● Supplied data:
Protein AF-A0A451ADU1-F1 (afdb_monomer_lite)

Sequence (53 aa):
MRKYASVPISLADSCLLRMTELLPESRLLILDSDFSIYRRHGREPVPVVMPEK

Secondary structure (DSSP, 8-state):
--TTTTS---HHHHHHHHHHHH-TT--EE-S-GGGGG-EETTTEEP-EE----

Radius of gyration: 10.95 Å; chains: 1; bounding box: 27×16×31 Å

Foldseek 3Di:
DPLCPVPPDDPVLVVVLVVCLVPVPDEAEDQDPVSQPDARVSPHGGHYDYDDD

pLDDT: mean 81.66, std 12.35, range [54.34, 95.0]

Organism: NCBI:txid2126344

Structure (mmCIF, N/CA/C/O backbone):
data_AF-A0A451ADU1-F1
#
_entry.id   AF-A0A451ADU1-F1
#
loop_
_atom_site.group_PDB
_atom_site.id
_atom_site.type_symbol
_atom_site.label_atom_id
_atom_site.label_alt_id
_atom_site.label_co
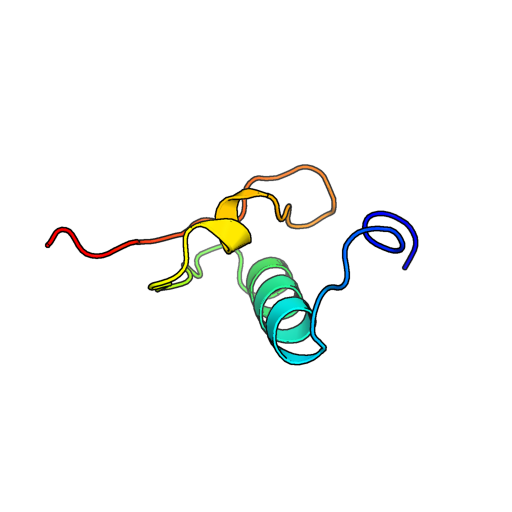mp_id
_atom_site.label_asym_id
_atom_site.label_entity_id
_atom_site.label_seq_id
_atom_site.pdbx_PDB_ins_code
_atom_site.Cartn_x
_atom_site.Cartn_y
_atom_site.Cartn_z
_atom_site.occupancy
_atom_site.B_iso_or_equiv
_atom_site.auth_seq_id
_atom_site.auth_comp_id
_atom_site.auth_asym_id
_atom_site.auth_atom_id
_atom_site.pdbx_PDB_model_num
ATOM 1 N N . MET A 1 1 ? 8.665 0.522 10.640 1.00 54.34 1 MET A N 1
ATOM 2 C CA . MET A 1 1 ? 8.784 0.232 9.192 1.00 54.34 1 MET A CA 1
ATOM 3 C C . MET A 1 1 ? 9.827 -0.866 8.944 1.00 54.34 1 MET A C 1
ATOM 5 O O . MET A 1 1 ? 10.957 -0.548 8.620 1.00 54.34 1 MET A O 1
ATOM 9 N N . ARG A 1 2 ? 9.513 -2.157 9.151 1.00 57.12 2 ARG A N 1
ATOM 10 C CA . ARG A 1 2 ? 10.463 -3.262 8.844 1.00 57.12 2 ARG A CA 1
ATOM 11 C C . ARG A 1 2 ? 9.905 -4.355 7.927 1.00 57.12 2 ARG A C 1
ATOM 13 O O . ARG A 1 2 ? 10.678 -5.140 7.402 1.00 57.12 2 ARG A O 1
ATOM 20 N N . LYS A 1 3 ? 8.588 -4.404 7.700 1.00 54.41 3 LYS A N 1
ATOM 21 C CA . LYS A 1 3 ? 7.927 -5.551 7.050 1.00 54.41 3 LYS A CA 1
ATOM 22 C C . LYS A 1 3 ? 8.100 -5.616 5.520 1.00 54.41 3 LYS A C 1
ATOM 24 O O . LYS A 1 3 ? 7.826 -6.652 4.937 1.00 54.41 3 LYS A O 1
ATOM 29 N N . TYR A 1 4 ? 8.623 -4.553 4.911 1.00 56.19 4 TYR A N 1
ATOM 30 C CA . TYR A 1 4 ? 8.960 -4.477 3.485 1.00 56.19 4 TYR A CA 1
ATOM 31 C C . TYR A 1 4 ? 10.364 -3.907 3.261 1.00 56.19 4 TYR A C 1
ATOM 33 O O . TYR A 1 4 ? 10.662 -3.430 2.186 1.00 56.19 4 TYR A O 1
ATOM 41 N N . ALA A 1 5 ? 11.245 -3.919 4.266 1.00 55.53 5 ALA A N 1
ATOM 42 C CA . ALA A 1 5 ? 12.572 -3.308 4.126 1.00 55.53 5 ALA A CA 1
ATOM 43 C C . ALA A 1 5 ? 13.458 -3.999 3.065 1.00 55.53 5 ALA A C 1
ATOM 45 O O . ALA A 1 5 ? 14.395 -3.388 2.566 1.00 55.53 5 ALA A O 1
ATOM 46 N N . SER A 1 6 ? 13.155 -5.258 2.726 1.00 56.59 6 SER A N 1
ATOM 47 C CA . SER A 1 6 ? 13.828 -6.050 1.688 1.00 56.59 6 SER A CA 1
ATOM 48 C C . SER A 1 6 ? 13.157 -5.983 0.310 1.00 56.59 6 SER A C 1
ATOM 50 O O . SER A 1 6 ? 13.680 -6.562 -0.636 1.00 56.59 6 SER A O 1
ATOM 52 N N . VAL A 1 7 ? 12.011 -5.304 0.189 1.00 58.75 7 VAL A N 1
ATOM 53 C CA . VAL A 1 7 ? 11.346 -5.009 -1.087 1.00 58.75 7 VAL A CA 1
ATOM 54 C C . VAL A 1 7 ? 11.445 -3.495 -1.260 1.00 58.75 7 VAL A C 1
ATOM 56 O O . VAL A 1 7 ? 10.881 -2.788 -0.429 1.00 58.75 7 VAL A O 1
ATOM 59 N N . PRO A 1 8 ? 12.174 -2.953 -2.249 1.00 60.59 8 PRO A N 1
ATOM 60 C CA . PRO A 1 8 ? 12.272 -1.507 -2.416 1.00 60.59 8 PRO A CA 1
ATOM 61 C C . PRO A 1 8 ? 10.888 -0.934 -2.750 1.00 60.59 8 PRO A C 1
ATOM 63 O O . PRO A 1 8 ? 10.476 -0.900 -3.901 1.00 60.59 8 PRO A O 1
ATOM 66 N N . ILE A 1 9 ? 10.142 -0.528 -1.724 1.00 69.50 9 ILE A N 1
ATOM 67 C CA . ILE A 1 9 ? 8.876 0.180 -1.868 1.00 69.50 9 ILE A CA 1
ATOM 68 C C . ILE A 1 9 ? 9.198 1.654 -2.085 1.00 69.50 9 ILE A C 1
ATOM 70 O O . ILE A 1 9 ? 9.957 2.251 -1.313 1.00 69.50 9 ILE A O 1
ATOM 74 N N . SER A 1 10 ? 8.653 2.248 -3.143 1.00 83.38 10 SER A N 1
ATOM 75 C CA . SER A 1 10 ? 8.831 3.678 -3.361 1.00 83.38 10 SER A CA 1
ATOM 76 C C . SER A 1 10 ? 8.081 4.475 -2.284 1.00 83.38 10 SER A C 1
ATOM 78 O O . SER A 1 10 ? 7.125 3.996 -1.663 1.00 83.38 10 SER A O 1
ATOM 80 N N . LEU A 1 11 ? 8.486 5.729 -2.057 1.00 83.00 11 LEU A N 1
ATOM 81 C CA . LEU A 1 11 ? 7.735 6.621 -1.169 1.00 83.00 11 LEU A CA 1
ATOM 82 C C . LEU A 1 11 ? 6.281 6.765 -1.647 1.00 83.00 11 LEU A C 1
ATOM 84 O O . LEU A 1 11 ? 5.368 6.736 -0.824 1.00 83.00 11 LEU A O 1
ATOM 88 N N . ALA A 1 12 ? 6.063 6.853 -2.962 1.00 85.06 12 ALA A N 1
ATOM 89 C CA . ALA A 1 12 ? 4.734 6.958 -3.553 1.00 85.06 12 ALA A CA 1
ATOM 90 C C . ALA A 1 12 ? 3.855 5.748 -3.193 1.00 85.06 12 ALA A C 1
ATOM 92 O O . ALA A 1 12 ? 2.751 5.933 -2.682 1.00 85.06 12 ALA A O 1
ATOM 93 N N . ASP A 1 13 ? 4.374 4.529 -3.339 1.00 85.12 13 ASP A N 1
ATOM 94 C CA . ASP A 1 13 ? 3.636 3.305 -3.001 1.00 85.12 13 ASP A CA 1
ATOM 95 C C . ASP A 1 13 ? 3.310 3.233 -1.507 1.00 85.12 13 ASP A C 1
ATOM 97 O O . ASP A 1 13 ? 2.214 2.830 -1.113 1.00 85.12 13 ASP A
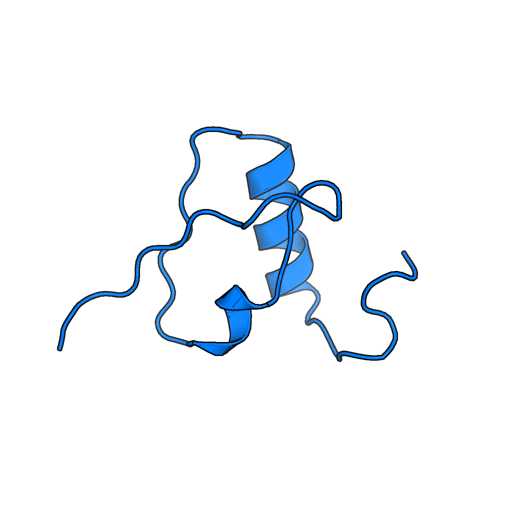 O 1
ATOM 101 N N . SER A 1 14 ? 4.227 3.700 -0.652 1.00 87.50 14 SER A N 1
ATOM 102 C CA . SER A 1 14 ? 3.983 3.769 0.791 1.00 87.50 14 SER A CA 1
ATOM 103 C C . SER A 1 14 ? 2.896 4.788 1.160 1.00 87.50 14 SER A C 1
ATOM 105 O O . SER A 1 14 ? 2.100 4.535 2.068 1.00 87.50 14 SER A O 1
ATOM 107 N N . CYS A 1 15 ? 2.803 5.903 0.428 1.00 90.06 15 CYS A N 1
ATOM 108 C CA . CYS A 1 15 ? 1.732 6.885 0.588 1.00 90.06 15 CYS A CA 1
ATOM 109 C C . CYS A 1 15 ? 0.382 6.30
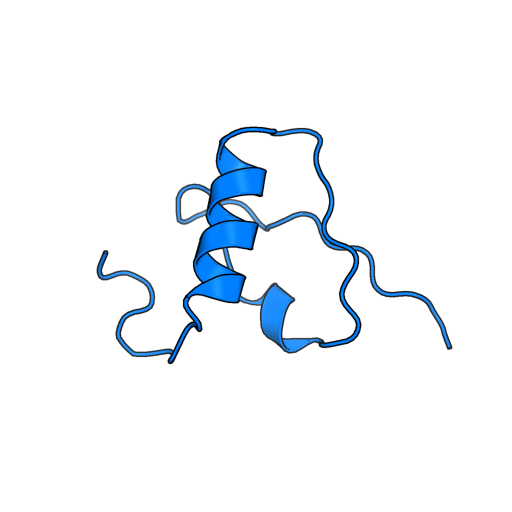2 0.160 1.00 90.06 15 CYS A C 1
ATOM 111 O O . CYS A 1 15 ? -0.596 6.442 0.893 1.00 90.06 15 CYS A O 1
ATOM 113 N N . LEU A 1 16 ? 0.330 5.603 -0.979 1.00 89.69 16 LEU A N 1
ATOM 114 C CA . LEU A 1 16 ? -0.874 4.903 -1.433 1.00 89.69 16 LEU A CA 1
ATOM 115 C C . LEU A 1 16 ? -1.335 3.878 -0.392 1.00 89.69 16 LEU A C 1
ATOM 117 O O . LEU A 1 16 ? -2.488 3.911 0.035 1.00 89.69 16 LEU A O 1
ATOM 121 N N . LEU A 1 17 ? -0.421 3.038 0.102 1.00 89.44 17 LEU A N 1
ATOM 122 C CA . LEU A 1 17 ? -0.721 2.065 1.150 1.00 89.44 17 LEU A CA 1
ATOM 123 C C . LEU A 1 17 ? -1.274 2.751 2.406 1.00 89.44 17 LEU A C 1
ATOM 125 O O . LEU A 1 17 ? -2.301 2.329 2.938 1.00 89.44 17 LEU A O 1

● Task: Copy the lines above exactly, beginning at the line that has "ATOM 56 O O" and stopping after the line that has "ATOM 70 O O", and omit the rest.

● Solution for this exercise:
ATOM 56 O O . VAL A 1 7 ? 10.881 -2.788 -0.429 1.00 58.75 7 VAL A O 1
ATOM 59 N N . PRO A 1 8 ? 12.174 -2.953 -2.249 1.00 60.59 8 PRO A N 1
ATOM 60 C CA . PRO A 1 8 ? 12.272 -1.507 -2.416 1.00 60.59 8 PRO A CA 1
ATOM 61 C C . PRO A 1 8 ? 10.888 -0.934 -2.750 1.00 60.59 8 PRO A C 1
ATOM 63 O O . PRO A 1 8 ? 10.476 -0.900 -3.901 1.00 60.59 8 PRO A O 1
ATOM 66 N N . ILE A 1 9 ? 10.142 -0.528 -1.724 1.00 69.50 9 ILE A N 1
ATOM 67 C CA . ILE A 1 9 ? 8.876 0.180 -1.868 1.00 69.50 9 ILE A CA 1
ATOM 68 C C . ILE A 1 9 ? 9.198 1.654 -2.085 1.00 69.50 9 ILE A C 1
ATOM 70 O O . ILE A 1 9 ? 9.957 2.251 -1.313 1.00 69.50 9 ILE A O 1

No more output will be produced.